Managing a Greek Defaul

German lawmakers voted today (DeutscheWelle) to approve a plan agreed on by EU leaders in July to increase the lending capacity of the eurozone's temporary bailout mechanism, the European Financial Stability Facility (EFSF). The fund's powers will be expanded signficantly, allowing it to buy up the government bonds of countries facing sovereign debt contagion. The measure--which must be ratified by seven remaining eurozone states in order to be enacted--paves the way for an increasingly urgent second financial rescue package for Greece.

 Greek Prime Minister George Papandreou and German Chancellor Angela Merkel met in Berlin September 27 to discuss the burgeoning Greek debt crisis that is leading many analysts to see default as ultimately inevitable. Merkel and Papandreou addressed Greece's progress in meeting its austerity commitments--a prerequisite for obtaining the next tranche of the country's original €110 billion EU-IMF bailout.

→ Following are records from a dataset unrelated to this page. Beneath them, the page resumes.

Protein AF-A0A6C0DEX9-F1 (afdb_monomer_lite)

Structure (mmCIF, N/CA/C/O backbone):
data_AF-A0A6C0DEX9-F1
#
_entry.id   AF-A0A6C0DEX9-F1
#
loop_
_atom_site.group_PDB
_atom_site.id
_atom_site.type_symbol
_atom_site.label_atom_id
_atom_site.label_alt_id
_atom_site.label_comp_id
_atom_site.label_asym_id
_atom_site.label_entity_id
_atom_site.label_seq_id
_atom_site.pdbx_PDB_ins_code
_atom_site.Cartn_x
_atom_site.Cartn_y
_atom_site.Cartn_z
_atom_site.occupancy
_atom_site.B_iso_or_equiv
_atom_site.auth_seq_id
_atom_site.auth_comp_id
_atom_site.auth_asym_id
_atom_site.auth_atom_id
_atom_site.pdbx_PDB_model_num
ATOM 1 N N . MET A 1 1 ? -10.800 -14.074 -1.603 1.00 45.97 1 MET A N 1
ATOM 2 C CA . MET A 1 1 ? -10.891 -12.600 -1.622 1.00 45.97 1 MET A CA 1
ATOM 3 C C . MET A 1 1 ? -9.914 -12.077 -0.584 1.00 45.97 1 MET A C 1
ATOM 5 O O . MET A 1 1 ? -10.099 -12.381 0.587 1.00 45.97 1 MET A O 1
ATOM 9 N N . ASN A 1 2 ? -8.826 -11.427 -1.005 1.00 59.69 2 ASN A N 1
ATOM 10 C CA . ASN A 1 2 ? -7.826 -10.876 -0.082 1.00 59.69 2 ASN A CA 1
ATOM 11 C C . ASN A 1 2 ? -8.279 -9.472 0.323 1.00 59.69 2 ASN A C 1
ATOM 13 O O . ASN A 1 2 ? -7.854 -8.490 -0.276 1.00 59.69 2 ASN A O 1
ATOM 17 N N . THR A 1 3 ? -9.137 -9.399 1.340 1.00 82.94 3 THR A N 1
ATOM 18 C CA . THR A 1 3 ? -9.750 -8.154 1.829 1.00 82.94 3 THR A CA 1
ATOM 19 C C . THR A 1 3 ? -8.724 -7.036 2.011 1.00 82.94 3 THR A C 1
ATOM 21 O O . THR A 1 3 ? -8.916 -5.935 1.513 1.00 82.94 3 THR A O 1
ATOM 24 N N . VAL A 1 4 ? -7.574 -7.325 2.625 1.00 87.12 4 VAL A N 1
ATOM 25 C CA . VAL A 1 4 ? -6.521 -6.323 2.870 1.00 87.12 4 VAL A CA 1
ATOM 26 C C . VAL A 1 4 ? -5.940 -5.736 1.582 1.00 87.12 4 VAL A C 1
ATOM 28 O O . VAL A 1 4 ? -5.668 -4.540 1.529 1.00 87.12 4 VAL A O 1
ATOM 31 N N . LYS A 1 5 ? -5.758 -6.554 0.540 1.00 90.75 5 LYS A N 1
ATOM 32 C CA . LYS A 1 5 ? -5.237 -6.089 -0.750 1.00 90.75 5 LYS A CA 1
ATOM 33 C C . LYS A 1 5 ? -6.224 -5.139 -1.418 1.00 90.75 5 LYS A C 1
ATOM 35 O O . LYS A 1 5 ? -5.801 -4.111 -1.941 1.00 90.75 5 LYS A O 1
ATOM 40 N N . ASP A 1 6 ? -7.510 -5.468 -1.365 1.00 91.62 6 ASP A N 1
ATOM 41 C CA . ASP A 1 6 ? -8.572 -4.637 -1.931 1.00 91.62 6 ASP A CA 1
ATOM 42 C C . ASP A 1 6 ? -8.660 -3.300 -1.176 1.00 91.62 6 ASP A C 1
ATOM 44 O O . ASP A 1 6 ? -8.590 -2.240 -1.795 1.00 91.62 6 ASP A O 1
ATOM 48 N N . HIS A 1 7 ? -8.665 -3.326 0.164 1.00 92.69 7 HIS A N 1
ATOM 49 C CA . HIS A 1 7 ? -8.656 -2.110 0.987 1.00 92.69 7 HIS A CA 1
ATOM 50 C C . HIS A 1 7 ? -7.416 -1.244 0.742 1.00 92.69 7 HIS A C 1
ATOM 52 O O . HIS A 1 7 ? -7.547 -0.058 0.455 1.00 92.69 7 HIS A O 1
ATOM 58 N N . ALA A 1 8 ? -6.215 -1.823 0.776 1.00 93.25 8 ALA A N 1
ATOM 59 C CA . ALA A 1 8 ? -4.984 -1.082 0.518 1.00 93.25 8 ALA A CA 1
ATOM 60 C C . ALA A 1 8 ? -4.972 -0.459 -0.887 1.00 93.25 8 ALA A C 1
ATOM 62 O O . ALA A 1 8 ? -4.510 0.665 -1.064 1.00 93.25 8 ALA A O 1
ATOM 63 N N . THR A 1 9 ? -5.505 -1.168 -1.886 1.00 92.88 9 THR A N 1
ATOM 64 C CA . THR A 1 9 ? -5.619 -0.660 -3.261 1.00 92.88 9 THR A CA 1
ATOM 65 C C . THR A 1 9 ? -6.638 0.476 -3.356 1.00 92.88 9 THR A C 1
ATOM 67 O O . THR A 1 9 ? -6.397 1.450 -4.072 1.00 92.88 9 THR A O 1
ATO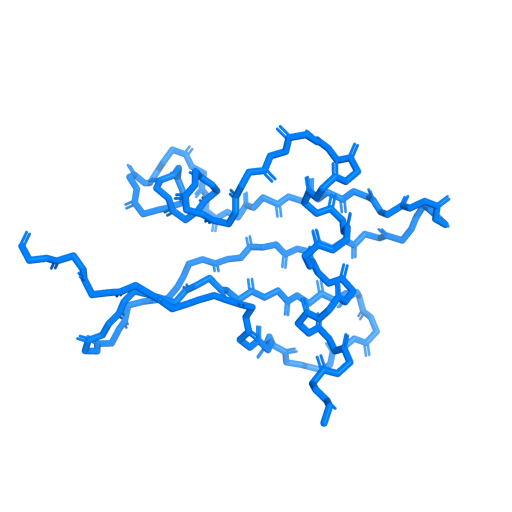M 70 N N . ASN A 1 10 ? -7.730 0.410 -2.590 1.00 94.25 10 ASN A N 1
ATOM 71 C CA . ASN A 1 10 ? -8.698 1.502 -2.478 1.00 94.25 10 ASN A CA 1
ATOM 72 C C . ASN A 1 10 ? -8.069 2.744 -1.839 1.00 94.25 10 ASN A C 1
ATOM 74 O O . ASN A 1 10 ? -8.282 3.842 -2.342 1.00 94.25 10 ASN A O 1
ATOM 78 N N . VAL A 1 11 ? -7.233 2.586 -0.806 1.00 95.31 11 VAL A N 1
ATOM 79 C CA . VAL A 1 11 ? -6.475 3.708 -0.219 1.00 95.31 11 VAL A CA 1
ATOM 80 C C . VAL A 1 11 ? -5.568 4.353 -1.263 1.00 95.31 11 VAL A C 1
ATOM 82 O O . VAL A 1 11 ? -5.564 5.572 -1.410 1.00 95.31 11 VAL A O 1
ATOM 85 N N . LEU A 1 12 ? -4.826 3.554 -2.030 1.00 94.88 12 LEU A N 1
ATOM 86 C CA . LEU A 1 12 ? -3.970 4.079 -3.096 1.00 94.88 12 LEU A CA 1
ATOM 87 C C . LEU A 1 12 ? -4.794 4.823 -4.162 1.00 94.88 12 LEU A C 1
ATOM 89 O O . LEU A 1 12 ? -4.441 5.935 -4.554 1.00 94.88 12 LEU A O 1
ATOM 93 N N . SER A 1 13 ? -5.939 4.261 -4.549 1.00 93.94 13 SER A N 1
ATOM 94 C CA . SER A 1 13 ? -6.865 4.878 -5.507 1.00 93.94 13 SER A CA 1
ATOM 95 C C . SER A 1 13 ? -7.447 6.195 -4.986 1.00 93.94 13 SER A C 1
ATOM 97 O O . SER A 1 13 ? -7.510 7.169 -5.732 1.00 93.94 13 SER A O 1
ATOM 99 N N . TYR A 1 14 ? -7.799 6.261 -3.698 1.00 94.50 14 TYR A N 1
ATOM 100 C CA . TYR A 1 14 ? -8.277 7.476 -3.031 1.00 94.50 14 TYR A CA 1
ATOM 101 C C . TYR A 1 14 ? -7.240 8.609 -3.083 1.00 94.50 14 TYR A C 1
ATOM 103 O O . TYR A 1 14 ? -7.587 9.764 -3.318 1.00 94.50 14 TYR A O 1
ATOM 111 N N . HIS A 1 15 ? -5.952 8.273 -2.970 1.00 94.06 15 HIS A N 1
ATOM 112 C CA . HIS A 1 15 ? -4.836 9.221 -3.110 1.00 94.06 15 HIS A CA 1
ATOM 113 C C . HIS A 1 15 ? -4.367 9.424 -4.558 1.00 94.06 15 HIS A C 1
ATOM 115 O O . HIS A 1 15 ? -3.318 10.028 -4.779 1.00 94.06 15 HIS A O 1
ATOM 121 N N . SER A 1 16 ? -5.112 8.930 -5.556 1.00 93.38 16 SER A N 1
ATOM 122 C CA . SER A 1 16 ? -4.734 8.991 -6.979 1.00 93.38 16 SER A CA 1
ATOM 123 C C . SER A 1 16 ? -3.313 8.472 -7.250 1.00 93.38 16 SER A C 1
ATOM 125 O O . SER A 1 16 ? -2.596 8.994 -8.105 1.00 93.38 16 SER A O 1
ATOM 127 N N . THR A 1 17 ? -2.884 7.453 -6.502 1.00 93.25 17 THR A N 1
ATOM 128 C CA . THR A 1 17 ? -1.554 6.853 -6.618 1.00 93.25 17 THR A CA 1
ATOM 129 C C . THR A 1 17 ? -1.647 5.381 -7.002 1.00 93.25 17 THR A C 1
ATOM 131 O O . THR A 1 17 ? -2.637 4.709 -6.716 1.00 93.25 17 THR A O 1
ATOM 134 N N . SER A 1 18 ? -0.615 4.867 -7.671 1.00 93.44 18 SER A N 1
ATOM 135 C CA . SER A 1 18 ? -0.568 3.469 -8.097 1.00 93.44 18 SER A CA 1
ATOM 136 C C . SER A 1 18 ? 0.348 2.641 -7.186 1.00 93.44 18 SER A C 1
ATOM 138 O O . SER A 1 18 ? 1.361 3.158 -6.692 1.00 93.44 18 SER A O 1
ATOM 140 N N . PRO A 1 19 ? 0.049 1.346 -6.973 1.00 94.12 19 PRO A N 1
ATOM 141 C CA . PRO A 1 19 ? 0.934 0.448 -6.236 1.00 94.12 19 PRO A CA 1
ATOM 142 C C . PRO A 1 19 ? 2.361 0.417 -6.800 1.00 94.12 19 PRO A C 1
ATOM 144 O O . PRO A 1 19 ? 3.324 0.373 -6.038 1.00 94.12 19 PRO A O 1
ATOM 147 N N . GLU A 1 20 ? 2.514 0.475 -8.124 1.00 93.38 20 GLU A N 1
ATOM 148 C CA . GLU A 1 20 ? 3.805 0.497 -8.819 1.00 93.38 20 GLU A CA 1
ATOM 149 C C . GLU A 1 20 ? 4.599 1.760 -8.491 1.00 93.38 20 GLU A C 1
ATOM 151 O O . GLU A 1 20 ? 5.799 1.682 -8.216 1.00 93.38 20 GLU A O 1
ATOM 156 N N . PHE A 1 21 ? 3.933 2.917 -8.491 1.00 92.06 21 PHE A N 1
ATOM 157 C CA . PHE A 1 21 ? 4.563 4.189 -8.168 1.00 92.06 21 PHE A CA 1
ATOM 158 C C . PHE A 1 21 ? 5.047 4.204 -6.716 1.00 92.06 21 PHE A C 1
ATOM 160 O O . PHE A 1 21 ? 6.230 4.454 -6.469 1.00 92.06 21 PHE A O 1
ATOM 167 N N . VAL A 1 22 ? 4.179 3.838 -5.767 1.00 94.31 22 VAL A N 1
ATOM 168 C CA . VAL A 1 22 ? 4.527 3.735 -4.338 1.00 94.31 22 VAL A CA 1
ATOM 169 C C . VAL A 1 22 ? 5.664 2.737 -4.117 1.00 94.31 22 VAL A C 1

Representatives of the European Commission, the European Central Bank, and the International Monetary Fund--the so-called troika--returned to Athens today (AP) to determine whether Greece has made sufficient budgetary cuts to receive the next €8 billion installment.

The Greek parliament passed a new property tax (NYT) on September 27 that is expected to reduce the budget deficit by €2 billion this year. Yet despite such efforts, the situation in Greece is unsustainable, analysts say. The country has €353 billion of public debt, approximately 150 percent of its GDP. Moreover, the IMF forecasts (Bloomberg) that the Greek economy is expected to shrink by 5 percent in 2011 and 2 percent in 2012, making it significantly harder for the government to meet its fiscal targets. Economists say it is no longer a question of if Greece will default, but when--and how.

 Whether a Greek default is orderly or disorderly will determine the level of contagion to the rest of the eurozone. The debt crisis has generated as much as €300 billion in credit risk for European banks, with French and German institutions the most exposed. "The issue is not so much default--for some form of it will happen--as how burdens are shared," Iain Begg, a professorial research fellow at the London School of Economics' European Institute, told CFR.

 An orderly default would involve private bondholders of Greek debt taking a "haircut" of at least 50 percent, Benedicta Marzinotto, a research fellow with Brussels-based think tank Bruegel, told CFR. But even an orderly default, she adds, would necessitate the recapitalization of Greek, French, and German banks. Such a restructuring, though, is not likely to happen until the EFSF expansion has been endorsed by national parliaments, expected no sooner than mid-October.

 "The most likely scenario remains that Greece gets their next disbursement [of last year's bailout], but restructures when the reformed EFSF has been ratified," Barry Eichengreen, a professor of economics and political science at the University of California, Berkeley, recently told Institutional Investor magazine. The EFSF plan would double the holdings of the fund to €780 billion, while giving it the flexibility to buy bonds on both the primary and secondary markets. This would allow the fund to ease public-sector debt in weak countries like Italy that have not received an EU-IMF bailout, or help to refinance European banks that have been overly exposed to sovereign debt. EU leaders and IMF officials are even considering leveraging the emergency fund (Reuters) with a credit line from the ECB, which could generate €3 trillion in financing to create a "firewall" against debt contagion.

 Still, economists are divided over whether Greece would leave the eurozone in the event of a default. Nouriel Roubini, the chairman of Roubini Global Economics and a professor at New York University's Stern School of Business, argues that Greece's debt will remain unsustainably high (FT) if it does not begin to grow again. Since Greece will be unable to do so under the weight of the strict austerity measures being mandated by the EU and IMF, Roubini writes, its only option is to leave the eurozone.

 He explains, "A return to national currency and a sharp depreciation would quickly restore competitiveness and growth." Similarly, Stergios Skaperdas, a professor of economics at the University of California, Irvine, notes in a piece for the Guardian, "Employment will pick up within a few months after the introduction of the new drachma. By contrast, unemployment and deprivation with no end in sight are the predictable results of following the troika's policies."

 However, Bruegel's Marzinotto thinks Greece will not choose to leave the eurozone because doing so would mean it would have to leave the EU. Such a move, Marzinotto told CFR, would have a massive impact on, among other things, Greece's ability to trade with the rest of Europe and on the mobility of its people throughout the continent. "No country that is currently a member of the eurozone can afford to leave," Berkeley's Eichengreen said to II. While LSE's Begg told CFR, "I do not think they will be obliged to leave the eurozone . . . exiting the currency is not the simple change that many commentators seem to suppose.